* _Supplied information_:
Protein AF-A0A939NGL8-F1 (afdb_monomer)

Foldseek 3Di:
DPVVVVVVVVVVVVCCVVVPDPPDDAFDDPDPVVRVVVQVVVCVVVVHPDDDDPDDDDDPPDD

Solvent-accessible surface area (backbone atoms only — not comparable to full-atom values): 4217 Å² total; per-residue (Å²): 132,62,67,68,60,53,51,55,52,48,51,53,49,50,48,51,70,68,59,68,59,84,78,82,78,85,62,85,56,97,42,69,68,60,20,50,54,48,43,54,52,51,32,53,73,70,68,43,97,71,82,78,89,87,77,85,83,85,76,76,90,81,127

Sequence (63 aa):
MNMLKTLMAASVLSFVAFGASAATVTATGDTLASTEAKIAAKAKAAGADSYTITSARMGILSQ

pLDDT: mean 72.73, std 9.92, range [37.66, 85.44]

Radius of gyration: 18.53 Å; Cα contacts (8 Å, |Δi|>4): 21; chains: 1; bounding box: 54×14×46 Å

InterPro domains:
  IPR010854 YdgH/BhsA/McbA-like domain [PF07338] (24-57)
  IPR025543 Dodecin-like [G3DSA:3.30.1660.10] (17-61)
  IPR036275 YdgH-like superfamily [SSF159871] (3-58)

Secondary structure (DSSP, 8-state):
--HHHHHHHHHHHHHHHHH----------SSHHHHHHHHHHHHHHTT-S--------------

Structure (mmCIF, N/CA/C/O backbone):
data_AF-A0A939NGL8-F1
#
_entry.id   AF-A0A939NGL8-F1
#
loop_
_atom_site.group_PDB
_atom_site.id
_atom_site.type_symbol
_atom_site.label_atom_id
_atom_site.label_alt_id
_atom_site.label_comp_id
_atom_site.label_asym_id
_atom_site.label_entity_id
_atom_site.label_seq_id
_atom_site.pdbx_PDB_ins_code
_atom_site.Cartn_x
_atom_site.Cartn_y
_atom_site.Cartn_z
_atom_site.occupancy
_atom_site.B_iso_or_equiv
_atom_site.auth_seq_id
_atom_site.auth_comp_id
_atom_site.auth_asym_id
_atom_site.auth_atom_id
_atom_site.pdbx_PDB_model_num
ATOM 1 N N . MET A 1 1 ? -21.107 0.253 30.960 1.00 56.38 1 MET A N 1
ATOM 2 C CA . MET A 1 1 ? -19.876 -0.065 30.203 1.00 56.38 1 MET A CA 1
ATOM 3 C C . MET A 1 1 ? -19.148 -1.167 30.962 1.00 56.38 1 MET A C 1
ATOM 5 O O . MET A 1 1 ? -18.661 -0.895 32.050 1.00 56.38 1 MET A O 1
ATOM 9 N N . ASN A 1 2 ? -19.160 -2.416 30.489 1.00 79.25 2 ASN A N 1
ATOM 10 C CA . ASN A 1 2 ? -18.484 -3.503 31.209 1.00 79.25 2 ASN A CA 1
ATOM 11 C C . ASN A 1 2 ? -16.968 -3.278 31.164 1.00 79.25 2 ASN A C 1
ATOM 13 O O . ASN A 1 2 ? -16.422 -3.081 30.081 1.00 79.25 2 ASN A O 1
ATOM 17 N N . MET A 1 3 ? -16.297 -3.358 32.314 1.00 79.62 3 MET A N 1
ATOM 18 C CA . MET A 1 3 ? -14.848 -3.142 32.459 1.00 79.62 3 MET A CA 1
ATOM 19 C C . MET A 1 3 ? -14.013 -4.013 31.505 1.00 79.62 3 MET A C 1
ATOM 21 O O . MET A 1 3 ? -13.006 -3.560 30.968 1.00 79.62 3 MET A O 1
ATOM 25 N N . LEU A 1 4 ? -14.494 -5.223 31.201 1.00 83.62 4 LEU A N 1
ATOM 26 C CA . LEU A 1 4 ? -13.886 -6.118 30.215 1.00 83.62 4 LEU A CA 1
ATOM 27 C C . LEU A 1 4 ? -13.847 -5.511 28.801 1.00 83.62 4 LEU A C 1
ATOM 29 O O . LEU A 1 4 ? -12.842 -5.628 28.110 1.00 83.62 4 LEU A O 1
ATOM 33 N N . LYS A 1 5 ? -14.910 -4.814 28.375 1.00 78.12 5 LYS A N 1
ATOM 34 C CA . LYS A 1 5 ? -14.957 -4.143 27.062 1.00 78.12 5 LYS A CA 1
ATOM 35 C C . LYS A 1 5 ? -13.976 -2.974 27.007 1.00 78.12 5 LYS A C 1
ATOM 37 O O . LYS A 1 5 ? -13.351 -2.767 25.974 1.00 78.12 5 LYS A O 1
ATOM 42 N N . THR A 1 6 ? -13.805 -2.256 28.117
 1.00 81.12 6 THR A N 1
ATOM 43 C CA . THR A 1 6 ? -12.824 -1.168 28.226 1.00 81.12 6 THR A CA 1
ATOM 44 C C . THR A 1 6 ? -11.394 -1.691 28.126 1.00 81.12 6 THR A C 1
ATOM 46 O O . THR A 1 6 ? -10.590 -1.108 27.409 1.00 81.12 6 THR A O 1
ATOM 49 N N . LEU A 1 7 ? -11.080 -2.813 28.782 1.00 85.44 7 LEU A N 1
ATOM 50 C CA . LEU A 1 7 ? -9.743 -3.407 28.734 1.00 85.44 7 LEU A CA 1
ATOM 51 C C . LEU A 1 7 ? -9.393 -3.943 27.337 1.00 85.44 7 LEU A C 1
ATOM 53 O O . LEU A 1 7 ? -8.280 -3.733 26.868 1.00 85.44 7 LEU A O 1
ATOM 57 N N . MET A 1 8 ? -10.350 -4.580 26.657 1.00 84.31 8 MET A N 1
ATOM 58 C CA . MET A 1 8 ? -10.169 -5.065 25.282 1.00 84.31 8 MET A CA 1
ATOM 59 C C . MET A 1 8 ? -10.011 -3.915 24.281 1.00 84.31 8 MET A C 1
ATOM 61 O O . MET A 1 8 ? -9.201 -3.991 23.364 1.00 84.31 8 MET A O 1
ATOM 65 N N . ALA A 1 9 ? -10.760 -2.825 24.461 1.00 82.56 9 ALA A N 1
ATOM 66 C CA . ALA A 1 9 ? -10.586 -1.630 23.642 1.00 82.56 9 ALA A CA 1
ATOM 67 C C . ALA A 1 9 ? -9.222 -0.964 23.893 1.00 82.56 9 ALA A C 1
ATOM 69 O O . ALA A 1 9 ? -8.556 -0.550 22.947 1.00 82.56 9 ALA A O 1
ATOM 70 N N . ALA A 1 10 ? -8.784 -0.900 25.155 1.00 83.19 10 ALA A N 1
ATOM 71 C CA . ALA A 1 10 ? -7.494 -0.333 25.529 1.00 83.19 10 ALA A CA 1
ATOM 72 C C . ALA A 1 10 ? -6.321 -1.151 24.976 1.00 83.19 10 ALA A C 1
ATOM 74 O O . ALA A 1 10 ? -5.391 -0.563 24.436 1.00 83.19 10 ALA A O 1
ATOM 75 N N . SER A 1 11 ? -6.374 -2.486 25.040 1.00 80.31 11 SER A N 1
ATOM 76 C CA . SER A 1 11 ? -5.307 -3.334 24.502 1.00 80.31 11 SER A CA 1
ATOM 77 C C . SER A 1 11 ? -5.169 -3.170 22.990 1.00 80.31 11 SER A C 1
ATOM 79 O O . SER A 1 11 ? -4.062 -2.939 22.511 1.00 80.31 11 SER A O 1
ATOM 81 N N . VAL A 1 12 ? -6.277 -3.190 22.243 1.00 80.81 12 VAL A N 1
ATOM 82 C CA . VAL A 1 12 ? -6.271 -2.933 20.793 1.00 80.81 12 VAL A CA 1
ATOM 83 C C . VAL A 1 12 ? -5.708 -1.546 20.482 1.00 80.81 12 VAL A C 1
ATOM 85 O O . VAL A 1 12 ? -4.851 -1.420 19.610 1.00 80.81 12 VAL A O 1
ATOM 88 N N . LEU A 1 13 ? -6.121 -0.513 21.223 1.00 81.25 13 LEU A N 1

* * *

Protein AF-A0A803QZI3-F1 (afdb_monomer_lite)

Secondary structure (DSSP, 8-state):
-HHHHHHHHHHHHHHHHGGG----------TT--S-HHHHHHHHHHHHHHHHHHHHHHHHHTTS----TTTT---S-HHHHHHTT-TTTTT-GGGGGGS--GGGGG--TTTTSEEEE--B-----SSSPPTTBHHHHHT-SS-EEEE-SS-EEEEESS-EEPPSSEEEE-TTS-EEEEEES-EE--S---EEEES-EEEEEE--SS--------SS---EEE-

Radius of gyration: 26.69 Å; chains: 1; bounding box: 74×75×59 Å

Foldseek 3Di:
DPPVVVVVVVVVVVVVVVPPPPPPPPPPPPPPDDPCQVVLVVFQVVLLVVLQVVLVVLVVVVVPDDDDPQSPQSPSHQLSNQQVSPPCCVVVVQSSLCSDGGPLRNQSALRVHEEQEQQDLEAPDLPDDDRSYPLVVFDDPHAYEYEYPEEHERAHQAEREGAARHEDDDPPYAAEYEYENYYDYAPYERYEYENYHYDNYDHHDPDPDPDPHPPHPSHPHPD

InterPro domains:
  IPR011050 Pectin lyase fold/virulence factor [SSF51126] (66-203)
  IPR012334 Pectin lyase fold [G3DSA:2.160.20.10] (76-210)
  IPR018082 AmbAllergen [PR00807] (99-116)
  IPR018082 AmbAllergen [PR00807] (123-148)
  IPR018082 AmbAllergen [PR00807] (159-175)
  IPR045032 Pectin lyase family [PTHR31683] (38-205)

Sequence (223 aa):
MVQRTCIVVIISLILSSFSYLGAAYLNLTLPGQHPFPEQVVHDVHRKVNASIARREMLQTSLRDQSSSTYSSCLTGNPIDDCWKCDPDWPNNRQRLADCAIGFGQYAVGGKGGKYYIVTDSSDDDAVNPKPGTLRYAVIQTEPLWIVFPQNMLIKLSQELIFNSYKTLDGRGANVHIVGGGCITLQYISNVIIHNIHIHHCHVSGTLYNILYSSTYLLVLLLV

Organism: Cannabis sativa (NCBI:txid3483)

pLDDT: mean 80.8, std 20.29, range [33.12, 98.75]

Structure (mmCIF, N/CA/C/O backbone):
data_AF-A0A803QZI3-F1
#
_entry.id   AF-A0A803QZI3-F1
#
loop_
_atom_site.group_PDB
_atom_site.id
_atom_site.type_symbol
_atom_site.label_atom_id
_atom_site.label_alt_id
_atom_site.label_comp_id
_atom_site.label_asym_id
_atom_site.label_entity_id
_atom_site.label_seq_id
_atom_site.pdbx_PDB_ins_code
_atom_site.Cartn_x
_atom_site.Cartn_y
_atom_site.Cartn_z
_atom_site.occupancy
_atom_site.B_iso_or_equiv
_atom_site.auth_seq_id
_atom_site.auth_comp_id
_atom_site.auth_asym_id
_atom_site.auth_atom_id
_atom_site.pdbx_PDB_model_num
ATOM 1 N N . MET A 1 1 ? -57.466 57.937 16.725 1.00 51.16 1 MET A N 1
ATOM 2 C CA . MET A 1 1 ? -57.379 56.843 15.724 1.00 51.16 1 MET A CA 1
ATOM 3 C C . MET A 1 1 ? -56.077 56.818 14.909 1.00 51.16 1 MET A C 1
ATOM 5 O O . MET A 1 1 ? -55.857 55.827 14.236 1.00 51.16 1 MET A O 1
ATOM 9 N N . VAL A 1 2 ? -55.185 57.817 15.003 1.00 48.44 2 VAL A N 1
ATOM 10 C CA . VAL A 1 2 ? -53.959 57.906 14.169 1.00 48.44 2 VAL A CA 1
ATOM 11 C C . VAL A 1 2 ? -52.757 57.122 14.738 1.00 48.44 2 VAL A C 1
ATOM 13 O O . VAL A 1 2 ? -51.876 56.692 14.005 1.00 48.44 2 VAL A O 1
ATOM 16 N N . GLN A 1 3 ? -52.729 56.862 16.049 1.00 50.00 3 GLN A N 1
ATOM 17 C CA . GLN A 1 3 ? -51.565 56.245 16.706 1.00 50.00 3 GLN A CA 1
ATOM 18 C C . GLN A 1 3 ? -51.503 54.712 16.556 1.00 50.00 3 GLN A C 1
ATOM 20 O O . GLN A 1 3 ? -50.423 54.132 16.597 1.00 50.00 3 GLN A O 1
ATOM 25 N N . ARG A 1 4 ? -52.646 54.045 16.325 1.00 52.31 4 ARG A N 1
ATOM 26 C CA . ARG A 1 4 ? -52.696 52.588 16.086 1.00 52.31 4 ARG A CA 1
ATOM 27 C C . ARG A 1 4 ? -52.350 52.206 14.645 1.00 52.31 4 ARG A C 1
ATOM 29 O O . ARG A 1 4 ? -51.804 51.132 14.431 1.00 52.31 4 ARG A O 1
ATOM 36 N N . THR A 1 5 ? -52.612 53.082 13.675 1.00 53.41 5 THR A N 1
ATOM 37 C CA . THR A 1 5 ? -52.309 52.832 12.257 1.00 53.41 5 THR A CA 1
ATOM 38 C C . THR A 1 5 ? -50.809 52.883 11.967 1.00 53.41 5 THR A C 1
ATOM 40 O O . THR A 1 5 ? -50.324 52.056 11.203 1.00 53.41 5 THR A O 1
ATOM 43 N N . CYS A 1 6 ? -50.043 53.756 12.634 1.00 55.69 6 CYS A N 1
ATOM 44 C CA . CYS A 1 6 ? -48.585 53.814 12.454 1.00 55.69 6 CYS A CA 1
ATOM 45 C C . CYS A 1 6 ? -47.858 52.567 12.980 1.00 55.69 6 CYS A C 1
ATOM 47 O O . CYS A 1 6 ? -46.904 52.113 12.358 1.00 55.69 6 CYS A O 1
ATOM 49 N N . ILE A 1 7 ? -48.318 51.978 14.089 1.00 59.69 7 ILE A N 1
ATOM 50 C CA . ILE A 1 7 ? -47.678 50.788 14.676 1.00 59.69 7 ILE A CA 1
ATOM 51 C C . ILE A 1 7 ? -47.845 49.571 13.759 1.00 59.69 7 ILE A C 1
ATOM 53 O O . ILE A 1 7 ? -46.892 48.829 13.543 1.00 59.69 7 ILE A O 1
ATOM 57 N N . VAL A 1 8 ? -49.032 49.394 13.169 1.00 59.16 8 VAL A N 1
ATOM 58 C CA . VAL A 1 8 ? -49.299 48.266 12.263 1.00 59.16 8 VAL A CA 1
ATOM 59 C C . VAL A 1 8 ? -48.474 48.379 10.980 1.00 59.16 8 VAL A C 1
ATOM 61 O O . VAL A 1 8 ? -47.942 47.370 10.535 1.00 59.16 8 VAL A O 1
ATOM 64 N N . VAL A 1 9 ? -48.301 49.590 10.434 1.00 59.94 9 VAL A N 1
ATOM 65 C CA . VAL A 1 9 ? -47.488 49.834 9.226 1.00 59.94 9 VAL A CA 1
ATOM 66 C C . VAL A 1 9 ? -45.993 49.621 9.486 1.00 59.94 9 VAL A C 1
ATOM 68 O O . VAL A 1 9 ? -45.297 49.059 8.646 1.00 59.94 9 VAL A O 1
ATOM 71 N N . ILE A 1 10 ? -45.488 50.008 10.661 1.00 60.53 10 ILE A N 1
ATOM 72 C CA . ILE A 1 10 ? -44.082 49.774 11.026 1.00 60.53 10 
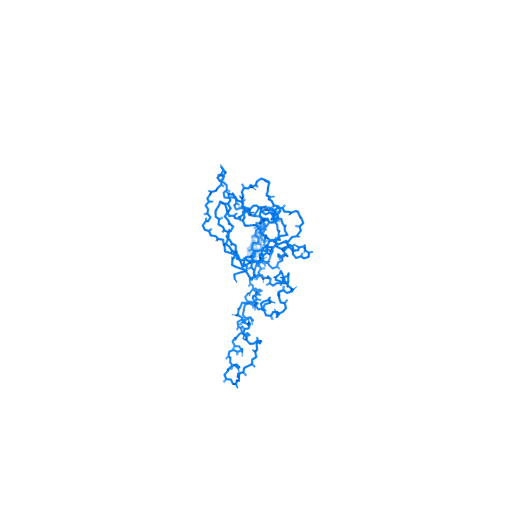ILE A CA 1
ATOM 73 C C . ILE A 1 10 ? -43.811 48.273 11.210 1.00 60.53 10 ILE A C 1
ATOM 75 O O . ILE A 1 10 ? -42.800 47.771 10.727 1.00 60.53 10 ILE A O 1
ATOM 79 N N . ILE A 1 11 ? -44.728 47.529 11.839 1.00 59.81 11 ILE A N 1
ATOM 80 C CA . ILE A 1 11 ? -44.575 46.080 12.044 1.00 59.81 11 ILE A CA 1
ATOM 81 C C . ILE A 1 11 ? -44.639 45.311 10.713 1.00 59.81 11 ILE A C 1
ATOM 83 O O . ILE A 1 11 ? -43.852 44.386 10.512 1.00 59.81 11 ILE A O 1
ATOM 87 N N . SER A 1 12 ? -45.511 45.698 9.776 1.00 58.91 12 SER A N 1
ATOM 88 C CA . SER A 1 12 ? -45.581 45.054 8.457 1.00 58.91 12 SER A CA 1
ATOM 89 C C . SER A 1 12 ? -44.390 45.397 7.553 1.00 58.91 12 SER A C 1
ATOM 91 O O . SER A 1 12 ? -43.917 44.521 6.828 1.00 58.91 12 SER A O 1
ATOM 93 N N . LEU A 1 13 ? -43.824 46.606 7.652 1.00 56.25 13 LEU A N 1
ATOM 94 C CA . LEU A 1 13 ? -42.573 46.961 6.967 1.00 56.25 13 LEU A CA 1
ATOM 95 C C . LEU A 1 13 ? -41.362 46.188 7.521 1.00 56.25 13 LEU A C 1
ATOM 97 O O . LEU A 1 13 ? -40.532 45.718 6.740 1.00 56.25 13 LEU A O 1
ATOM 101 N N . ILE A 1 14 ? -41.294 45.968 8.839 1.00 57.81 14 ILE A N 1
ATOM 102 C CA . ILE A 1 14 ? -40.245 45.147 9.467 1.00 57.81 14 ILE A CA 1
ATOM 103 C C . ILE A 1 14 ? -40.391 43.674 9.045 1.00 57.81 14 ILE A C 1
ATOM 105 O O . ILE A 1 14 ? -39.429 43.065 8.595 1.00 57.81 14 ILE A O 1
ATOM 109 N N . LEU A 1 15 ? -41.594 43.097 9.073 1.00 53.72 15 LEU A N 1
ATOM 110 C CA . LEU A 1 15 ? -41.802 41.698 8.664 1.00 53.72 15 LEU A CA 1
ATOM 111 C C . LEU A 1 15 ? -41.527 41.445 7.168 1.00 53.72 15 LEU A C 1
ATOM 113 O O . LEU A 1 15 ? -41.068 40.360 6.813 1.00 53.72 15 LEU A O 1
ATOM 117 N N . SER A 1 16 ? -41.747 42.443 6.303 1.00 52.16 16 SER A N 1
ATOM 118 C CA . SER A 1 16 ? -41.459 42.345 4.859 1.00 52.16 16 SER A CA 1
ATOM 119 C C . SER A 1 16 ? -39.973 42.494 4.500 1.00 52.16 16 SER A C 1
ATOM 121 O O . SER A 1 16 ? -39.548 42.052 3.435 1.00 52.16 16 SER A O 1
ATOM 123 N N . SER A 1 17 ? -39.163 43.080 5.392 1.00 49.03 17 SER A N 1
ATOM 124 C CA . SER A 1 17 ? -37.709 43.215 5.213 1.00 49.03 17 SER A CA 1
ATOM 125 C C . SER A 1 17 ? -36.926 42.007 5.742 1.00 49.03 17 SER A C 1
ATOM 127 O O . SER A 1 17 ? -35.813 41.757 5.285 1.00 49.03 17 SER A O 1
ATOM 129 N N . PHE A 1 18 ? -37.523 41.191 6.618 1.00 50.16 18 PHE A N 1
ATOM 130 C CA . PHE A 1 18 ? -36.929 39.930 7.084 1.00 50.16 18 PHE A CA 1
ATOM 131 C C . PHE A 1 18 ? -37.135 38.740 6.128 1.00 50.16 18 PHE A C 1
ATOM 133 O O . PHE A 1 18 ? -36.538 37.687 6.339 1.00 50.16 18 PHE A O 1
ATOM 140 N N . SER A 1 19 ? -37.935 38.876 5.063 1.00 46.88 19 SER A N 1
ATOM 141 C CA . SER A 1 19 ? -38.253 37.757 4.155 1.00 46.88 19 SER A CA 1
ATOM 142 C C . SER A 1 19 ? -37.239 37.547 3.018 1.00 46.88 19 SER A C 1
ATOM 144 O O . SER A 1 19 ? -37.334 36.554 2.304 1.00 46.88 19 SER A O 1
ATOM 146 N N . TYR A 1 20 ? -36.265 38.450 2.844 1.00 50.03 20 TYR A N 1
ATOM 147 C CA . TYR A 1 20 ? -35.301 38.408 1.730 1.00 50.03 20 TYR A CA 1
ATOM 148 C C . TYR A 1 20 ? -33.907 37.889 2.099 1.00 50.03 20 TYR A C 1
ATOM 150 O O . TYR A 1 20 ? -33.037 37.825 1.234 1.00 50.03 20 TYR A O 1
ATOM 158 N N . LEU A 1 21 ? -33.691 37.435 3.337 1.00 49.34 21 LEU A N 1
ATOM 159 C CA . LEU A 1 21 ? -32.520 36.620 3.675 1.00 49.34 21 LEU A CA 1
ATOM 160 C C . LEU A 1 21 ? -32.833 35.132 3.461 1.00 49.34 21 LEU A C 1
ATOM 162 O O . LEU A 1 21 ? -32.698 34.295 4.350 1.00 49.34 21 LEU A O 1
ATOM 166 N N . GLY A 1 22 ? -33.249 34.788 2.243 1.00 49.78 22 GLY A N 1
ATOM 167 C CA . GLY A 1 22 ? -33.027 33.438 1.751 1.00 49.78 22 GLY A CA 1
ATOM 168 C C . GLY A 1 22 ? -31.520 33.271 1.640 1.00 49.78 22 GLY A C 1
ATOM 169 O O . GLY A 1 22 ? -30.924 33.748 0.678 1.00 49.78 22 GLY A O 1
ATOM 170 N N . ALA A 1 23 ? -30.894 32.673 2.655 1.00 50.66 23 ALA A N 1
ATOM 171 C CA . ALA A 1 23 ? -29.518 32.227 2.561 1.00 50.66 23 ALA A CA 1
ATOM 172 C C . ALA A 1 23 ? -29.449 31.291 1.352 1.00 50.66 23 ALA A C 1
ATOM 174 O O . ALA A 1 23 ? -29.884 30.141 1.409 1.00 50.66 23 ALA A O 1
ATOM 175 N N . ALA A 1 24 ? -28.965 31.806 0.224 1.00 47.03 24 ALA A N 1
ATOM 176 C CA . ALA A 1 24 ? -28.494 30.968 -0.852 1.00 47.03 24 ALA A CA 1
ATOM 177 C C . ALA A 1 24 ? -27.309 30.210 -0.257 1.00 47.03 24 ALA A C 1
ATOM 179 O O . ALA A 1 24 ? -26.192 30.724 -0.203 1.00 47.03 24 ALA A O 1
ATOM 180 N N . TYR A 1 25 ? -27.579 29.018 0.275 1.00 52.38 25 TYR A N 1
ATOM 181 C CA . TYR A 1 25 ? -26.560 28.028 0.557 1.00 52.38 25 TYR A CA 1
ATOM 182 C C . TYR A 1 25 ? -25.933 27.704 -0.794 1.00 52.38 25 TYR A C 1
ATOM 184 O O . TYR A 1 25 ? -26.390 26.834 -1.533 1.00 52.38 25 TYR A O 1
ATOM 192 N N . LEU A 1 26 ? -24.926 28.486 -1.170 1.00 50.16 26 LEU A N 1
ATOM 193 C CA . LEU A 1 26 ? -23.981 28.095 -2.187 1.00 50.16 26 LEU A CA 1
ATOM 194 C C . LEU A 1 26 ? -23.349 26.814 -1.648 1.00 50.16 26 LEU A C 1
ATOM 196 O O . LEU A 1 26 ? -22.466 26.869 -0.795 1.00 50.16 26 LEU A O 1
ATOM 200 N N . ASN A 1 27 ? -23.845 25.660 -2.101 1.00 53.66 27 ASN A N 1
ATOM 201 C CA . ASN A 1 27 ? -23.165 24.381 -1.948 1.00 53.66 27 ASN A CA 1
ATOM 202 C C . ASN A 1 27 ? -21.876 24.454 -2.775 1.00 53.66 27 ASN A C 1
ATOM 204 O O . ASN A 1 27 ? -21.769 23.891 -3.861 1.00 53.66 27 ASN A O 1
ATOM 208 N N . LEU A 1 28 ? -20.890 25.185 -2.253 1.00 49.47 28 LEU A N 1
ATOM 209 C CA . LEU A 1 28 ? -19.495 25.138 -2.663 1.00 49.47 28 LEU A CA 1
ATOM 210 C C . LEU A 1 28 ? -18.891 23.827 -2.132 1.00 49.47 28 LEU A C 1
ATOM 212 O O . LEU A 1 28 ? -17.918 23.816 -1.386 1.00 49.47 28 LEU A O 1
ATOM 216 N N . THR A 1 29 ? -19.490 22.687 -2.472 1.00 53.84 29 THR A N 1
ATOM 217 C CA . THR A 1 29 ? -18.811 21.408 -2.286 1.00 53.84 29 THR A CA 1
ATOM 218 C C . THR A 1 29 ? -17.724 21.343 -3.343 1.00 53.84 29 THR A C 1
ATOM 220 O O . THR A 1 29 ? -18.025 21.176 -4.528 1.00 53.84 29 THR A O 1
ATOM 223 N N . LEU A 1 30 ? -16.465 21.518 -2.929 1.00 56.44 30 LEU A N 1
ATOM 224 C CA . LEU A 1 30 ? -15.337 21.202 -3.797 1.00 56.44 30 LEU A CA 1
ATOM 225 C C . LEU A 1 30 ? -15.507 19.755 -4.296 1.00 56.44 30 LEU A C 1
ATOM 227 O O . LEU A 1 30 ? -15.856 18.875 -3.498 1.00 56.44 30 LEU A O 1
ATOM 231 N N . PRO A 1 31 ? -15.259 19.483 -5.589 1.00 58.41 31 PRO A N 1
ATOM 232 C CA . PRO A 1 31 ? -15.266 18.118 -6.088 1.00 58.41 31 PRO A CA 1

* _What needs to be done_: Report each line of the listing above that uses the word "YdgH".

* _Answer to this task_:
  IPR010854 YdgH/BhsA/McbA-like domain [PF07338] (24-57)
  IPR036275 YdgH-like superfamily [SSF159871] (3-58)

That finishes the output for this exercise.